As a summary of social and personal influence on cognition and achievement motivation, this study established that various learner memory characteristics such as rehearsal, elaboration, recall, recognition, long-term memory, working memory and sensory memory among other factors, contribute separately or in tandem to overall achievement motivation today. Therefore, for an achievement motivations impact on the social and personal influence on cognition to be realized, this study is of the opinion that controlling achievement motivation using contemporary theories should be prioritized and validated with learning and cognitive theories.
In order to influence the learners specialization positively today, the learner must develop self efficacy and minimize hopelessness by living to high achievement motivation expectations (Shunk, 1990, p. 3-6). Therefore learners must ensure they are able to rehearse contents, following the tutors best practices and elaborations. Learners must recognize the need for knowledge and skills recall as a success factor in their future life career. Learners with long term memory will find less need for retraining or tutorial refreshment with additional sensory memory tools.

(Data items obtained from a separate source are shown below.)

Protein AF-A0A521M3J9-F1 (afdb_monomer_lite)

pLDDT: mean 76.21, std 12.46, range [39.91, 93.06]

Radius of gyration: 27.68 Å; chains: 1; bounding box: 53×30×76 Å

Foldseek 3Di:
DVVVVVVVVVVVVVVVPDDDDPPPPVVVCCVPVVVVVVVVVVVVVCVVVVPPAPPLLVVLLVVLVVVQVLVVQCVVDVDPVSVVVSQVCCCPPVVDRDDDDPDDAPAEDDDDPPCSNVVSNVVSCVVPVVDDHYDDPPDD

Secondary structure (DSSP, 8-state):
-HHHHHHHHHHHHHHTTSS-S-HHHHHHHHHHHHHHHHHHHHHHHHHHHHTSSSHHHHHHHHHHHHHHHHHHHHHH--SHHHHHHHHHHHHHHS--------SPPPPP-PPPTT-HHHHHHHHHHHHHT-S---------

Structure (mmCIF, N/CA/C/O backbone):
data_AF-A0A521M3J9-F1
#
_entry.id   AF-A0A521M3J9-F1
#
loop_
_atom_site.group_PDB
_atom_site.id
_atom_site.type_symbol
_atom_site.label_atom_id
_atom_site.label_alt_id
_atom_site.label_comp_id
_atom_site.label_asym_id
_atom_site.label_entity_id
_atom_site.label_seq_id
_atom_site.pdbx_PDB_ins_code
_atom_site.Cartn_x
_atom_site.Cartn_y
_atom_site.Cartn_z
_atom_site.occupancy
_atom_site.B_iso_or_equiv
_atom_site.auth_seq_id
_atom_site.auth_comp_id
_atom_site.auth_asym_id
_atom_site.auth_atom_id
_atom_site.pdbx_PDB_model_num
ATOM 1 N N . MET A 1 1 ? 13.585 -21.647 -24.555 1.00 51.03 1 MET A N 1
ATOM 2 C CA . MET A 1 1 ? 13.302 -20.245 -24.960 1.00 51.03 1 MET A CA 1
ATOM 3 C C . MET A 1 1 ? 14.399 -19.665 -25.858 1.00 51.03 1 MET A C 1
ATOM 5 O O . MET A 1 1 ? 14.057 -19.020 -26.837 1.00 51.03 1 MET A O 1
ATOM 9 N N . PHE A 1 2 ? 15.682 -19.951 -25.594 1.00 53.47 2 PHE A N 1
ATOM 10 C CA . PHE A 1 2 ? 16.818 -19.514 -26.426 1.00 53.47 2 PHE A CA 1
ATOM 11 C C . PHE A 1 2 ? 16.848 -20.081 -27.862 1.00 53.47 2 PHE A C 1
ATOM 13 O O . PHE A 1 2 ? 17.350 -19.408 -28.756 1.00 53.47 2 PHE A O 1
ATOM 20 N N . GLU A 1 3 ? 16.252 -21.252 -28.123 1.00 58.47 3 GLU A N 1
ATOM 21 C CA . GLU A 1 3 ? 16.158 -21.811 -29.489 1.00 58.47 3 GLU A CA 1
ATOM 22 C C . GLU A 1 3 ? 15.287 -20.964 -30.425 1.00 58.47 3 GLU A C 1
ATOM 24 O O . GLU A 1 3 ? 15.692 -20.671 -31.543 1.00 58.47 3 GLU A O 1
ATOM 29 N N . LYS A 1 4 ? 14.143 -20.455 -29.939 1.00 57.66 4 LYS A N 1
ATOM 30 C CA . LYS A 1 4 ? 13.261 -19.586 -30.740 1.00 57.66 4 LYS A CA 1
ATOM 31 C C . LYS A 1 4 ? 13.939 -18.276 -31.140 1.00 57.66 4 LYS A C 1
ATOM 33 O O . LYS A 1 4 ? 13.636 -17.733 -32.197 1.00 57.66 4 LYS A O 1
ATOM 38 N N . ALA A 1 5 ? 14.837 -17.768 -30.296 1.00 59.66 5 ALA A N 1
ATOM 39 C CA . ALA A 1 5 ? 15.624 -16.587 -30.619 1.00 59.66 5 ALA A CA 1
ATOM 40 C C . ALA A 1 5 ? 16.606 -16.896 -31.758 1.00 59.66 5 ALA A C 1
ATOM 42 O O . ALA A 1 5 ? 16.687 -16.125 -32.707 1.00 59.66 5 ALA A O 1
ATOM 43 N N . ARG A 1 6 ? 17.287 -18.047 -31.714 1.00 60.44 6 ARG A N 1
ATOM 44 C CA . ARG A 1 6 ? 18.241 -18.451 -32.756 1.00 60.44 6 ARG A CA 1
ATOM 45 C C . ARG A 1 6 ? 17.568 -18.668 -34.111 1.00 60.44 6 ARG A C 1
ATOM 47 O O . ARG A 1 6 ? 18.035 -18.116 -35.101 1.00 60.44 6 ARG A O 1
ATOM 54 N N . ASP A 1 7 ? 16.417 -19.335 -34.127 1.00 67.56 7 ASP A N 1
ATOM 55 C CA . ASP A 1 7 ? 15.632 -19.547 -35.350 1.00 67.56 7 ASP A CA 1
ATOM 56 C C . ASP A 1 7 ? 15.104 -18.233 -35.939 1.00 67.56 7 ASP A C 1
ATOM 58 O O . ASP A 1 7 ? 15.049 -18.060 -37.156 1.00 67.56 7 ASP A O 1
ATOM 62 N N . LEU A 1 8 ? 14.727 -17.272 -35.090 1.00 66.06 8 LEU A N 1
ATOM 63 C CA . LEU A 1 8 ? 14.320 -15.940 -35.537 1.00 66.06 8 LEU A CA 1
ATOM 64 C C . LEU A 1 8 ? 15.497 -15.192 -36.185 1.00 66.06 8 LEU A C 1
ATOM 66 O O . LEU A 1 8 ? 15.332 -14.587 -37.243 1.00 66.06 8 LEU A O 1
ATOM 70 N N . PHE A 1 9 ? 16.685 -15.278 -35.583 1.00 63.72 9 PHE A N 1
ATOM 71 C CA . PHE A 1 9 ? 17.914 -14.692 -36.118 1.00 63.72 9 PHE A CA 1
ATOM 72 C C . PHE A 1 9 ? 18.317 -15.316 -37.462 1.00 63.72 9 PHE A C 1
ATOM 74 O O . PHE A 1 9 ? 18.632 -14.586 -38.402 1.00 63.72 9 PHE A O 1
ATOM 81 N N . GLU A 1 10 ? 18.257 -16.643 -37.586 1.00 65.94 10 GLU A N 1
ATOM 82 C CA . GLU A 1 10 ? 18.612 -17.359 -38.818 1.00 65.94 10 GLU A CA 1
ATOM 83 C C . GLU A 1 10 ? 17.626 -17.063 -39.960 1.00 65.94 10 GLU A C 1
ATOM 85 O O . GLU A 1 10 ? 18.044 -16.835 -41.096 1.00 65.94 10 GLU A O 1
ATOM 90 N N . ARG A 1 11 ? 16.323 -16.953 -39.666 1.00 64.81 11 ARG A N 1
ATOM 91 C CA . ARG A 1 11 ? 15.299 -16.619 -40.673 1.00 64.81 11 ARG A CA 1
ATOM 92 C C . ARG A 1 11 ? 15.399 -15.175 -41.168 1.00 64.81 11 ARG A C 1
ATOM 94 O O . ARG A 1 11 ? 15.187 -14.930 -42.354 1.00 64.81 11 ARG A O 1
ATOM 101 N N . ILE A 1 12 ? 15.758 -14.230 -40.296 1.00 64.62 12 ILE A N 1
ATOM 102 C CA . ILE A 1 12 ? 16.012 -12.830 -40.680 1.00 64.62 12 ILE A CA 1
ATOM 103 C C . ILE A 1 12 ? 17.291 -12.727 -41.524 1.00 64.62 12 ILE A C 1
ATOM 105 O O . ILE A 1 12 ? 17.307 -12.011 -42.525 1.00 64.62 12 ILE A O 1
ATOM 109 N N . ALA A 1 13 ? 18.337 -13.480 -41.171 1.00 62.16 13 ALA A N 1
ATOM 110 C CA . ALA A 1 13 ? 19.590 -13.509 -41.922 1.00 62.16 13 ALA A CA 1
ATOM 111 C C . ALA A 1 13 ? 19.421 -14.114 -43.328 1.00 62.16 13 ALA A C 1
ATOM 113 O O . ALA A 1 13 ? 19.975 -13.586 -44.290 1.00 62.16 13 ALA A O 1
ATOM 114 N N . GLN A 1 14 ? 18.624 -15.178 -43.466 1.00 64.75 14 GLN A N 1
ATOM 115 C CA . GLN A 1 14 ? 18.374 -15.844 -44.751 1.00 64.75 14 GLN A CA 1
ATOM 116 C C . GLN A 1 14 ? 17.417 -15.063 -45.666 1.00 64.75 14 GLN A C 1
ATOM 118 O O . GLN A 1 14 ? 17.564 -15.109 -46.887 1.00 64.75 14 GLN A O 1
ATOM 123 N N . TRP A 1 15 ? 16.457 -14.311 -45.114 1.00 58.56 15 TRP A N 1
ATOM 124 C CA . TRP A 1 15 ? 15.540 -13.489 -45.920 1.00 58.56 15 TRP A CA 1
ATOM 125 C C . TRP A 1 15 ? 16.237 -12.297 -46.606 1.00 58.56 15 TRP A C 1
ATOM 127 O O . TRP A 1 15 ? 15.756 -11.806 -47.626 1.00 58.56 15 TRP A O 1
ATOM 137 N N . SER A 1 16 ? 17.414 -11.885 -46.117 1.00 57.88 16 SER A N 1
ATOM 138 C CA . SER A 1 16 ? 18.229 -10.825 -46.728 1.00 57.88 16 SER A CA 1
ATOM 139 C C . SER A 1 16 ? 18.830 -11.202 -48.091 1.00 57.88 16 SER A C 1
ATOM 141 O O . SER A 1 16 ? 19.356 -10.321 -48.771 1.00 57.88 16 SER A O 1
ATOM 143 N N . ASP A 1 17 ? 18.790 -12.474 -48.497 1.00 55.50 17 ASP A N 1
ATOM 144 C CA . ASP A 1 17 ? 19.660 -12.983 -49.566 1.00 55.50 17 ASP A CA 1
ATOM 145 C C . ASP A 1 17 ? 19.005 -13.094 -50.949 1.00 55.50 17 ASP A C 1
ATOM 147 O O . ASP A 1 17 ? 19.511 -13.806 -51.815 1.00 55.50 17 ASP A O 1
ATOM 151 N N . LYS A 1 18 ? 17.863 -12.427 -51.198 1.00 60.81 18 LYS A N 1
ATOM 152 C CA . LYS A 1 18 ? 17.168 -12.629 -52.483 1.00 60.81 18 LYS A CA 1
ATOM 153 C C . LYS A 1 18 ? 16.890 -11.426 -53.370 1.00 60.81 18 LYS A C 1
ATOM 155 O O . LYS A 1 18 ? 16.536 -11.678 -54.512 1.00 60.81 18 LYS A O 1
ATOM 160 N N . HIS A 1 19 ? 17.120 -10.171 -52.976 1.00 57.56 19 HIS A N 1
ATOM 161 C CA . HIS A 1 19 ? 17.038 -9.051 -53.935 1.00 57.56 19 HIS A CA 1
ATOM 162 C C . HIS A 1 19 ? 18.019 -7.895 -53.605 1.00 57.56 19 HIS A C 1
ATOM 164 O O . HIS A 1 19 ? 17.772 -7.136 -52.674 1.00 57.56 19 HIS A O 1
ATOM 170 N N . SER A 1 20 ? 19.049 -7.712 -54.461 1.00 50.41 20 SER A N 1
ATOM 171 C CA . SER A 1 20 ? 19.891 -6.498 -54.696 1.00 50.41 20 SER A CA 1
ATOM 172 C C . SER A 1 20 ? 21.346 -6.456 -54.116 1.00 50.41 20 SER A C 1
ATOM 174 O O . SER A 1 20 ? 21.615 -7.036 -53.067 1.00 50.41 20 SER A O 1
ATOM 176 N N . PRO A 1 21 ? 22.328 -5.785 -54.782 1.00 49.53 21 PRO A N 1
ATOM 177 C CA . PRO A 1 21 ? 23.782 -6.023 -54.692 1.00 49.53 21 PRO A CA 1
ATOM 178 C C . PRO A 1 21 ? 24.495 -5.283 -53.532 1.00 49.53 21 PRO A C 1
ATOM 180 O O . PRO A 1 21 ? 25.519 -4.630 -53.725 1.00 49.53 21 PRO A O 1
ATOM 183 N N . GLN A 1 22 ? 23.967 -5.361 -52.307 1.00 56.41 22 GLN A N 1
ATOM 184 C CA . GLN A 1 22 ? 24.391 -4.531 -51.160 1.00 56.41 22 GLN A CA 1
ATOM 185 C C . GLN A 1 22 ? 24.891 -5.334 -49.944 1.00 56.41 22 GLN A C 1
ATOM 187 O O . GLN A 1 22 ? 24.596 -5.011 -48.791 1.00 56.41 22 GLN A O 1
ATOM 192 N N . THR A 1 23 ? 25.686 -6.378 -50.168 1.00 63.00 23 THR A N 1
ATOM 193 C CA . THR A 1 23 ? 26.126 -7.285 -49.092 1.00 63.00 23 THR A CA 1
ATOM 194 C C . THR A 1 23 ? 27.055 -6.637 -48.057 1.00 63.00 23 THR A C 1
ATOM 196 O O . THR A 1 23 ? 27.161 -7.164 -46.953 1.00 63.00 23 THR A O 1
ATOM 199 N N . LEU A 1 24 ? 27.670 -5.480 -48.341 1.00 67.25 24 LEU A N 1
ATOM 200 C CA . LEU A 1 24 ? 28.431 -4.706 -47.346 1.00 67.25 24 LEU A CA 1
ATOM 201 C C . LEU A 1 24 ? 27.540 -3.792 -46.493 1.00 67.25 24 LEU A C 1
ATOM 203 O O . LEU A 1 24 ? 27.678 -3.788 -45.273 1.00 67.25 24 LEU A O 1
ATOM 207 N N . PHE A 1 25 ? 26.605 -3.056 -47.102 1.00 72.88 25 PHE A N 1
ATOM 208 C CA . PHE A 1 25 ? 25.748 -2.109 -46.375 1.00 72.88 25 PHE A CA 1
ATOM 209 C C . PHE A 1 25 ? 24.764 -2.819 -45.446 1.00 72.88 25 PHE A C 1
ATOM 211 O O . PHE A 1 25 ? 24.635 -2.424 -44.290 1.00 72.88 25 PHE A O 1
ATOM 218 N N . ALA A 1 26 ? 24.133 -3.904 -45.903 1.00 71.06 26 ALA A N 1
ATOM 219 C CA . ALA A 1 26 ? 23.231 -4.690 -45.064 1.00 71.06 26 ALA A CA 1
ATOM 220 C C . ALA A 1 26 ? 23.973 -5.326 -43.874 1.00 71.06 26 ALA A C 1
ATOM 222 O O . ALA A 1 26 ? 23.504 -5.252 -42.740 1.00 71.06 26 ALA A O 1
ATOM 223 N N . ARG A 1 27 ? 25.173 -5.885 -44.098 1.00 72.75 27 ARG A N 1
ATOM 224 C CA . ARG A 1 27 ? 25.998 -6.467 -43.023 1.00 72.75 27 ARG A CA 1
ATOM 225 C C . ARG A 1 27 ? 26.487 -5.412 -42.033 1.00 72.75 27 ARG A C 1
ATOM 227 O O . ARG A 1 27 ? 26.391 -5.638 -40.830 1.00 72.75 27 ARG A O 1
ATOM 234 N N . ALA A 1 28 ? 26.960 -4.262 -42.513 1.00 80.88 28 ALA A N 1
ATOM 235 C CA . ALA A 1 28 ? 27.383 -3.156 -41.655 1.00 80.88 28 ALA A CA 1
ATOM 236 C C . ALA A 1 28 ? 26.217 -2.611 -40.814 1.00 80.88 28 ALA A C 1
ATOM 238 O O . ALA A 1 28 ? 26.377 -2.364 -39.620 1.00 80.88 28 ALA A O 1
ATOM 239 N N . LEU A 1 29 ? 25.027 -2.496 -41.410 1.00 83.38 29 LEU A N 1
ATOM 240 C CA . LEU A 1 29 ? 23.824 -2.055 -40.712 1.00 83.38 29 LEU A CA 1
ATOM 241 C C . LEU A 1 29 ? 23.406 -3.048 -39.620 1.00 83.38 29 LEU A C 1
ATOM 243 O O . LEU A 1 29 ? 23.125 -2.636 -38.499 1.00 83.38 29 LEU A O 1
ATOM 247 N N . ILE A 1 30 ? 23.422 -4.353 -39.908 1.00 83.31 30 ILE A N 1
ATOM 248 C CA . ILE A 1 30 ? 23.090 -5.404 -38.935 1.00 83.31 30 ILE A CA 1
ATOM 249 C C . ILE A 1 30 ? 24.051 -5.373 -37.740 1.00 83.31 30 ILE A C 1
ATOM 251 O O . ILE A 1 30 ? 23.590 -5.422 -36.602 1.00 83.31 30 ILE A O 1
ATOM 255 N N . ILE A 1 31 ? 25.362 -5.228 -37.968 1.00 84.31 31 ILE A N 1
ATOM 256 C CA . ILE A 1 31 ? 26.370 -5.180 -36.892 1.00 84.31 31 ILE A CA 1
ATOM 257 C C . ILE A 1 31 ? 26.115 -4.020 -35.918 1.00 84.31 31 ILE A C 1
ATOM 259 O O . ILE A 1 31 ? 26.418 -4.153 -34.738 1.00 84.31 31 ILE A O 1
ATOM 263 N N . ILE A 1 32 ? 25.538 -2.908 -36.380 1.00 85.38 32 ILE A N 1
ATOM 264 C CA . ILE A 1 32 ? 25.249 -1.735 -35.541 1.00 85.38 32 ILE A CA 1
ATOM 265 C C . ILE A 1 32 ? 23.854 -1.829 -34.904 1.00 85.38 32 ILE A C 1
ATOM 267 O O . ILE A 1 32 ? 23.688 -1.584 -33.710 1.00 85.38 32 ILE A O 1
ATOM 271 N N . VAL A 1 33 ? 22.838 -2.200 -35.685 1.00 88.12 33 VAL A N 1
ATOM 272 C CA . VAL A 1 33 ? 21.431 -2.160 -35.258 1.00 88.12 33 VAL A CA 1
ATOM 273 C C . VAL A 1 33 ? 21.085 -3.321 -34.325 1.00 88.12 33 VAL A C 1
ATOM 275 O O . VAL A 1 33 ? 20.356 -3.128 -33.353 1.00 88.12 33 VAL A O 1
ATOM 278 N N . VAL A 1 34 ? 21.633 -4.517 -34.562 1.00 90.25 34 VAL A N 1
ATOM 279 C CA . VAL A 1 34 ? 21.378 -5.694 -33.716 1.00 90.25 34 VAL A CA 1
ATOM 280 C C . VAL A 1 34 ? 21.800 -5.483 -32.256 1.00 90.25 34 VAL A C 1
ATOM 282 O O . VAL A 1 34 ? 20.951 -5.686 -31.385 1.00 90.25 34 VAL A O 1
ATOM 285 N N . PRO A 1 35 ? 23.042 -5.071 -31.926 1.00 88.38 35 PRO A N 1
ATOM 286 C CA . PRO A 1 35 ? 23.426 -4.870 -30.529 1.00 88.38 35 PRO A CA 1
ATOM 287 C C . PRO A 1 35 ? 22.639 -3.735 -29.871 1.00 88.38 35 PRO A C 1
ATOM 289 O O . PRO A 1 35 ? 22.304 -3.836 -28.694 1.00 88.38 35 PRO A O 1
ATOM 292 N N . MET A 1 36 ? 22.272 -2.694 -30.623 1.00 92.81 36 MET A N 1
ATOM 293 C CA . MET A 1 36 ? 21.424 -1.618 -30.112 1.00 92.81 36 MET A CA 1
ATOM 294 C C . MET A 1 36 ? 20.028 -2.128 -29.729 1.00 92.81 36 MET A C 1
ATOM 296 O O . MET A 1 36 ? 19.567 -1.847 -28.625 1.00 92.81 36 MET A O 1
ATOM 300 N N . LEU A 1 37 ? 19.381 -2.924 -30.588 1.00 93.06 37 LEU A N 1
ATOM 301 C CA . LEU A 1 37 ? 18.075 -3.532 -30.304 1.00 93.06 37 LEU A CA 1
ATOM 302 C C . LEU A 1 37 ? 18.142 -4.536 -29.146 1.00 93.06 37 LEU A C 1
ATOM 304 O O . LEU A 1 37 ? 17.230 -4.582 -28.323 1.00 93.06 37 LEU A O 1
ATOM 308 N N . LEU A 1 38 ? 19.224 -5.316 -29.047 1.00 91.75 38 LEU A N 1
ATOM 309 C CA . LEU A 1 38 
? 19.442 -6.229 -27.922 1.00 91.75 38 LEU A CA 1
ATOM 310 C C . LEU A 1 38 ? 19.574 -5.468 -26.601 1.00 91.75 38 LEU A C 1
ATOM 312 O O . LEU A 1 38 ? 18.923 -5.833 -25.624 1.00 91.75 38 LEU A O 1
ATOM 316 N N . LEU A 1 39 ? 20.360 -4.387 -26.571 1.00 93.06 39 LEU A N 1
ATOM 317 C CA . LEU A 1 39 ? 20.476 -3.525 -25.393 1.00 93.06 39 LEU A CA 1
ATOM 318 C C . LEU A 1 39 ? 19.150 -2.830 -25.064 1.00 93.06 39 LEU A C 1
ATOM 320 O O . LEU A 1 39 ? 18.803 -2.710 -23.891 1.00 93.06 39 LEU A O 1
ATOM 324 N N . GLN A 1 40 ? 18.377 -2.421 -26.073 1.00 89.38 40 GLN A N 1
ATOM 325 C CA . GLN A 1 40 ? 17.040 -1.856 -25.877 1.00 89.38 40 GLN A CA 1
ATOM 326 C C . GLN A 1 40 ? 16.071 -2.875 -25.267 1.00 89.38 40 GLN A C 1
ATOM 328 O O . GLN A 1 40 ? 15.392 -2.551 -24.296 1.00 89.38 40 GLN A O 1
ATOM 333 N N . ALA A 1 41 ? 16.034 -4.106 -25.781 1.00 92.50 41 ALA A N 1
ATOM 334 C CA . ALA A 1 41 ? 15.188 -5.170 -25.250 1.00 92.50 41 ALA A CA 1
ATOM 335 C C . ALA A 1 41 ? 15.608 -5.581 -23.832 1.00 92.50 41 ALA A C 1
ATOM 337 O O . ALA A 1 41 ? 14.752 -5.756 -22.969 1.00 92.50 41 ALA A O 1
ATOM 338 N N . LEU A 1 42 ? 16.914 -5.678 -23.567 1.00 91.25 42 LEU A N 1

Memory can be enhances in an academic program by tests of the skills achievements (Luo & Craik, 2008). This study reveals that memory can be enhanced from training approaches under a controlled learning process. Generally, memory supports achievement motivation under strategic modification and when it is learner centred. Thus, prospective memory is good for long-term memory achievement. Learners who cannot recall knowledge and engage in cheating are engaging in false memory presentation (Luo & Craik, 2008).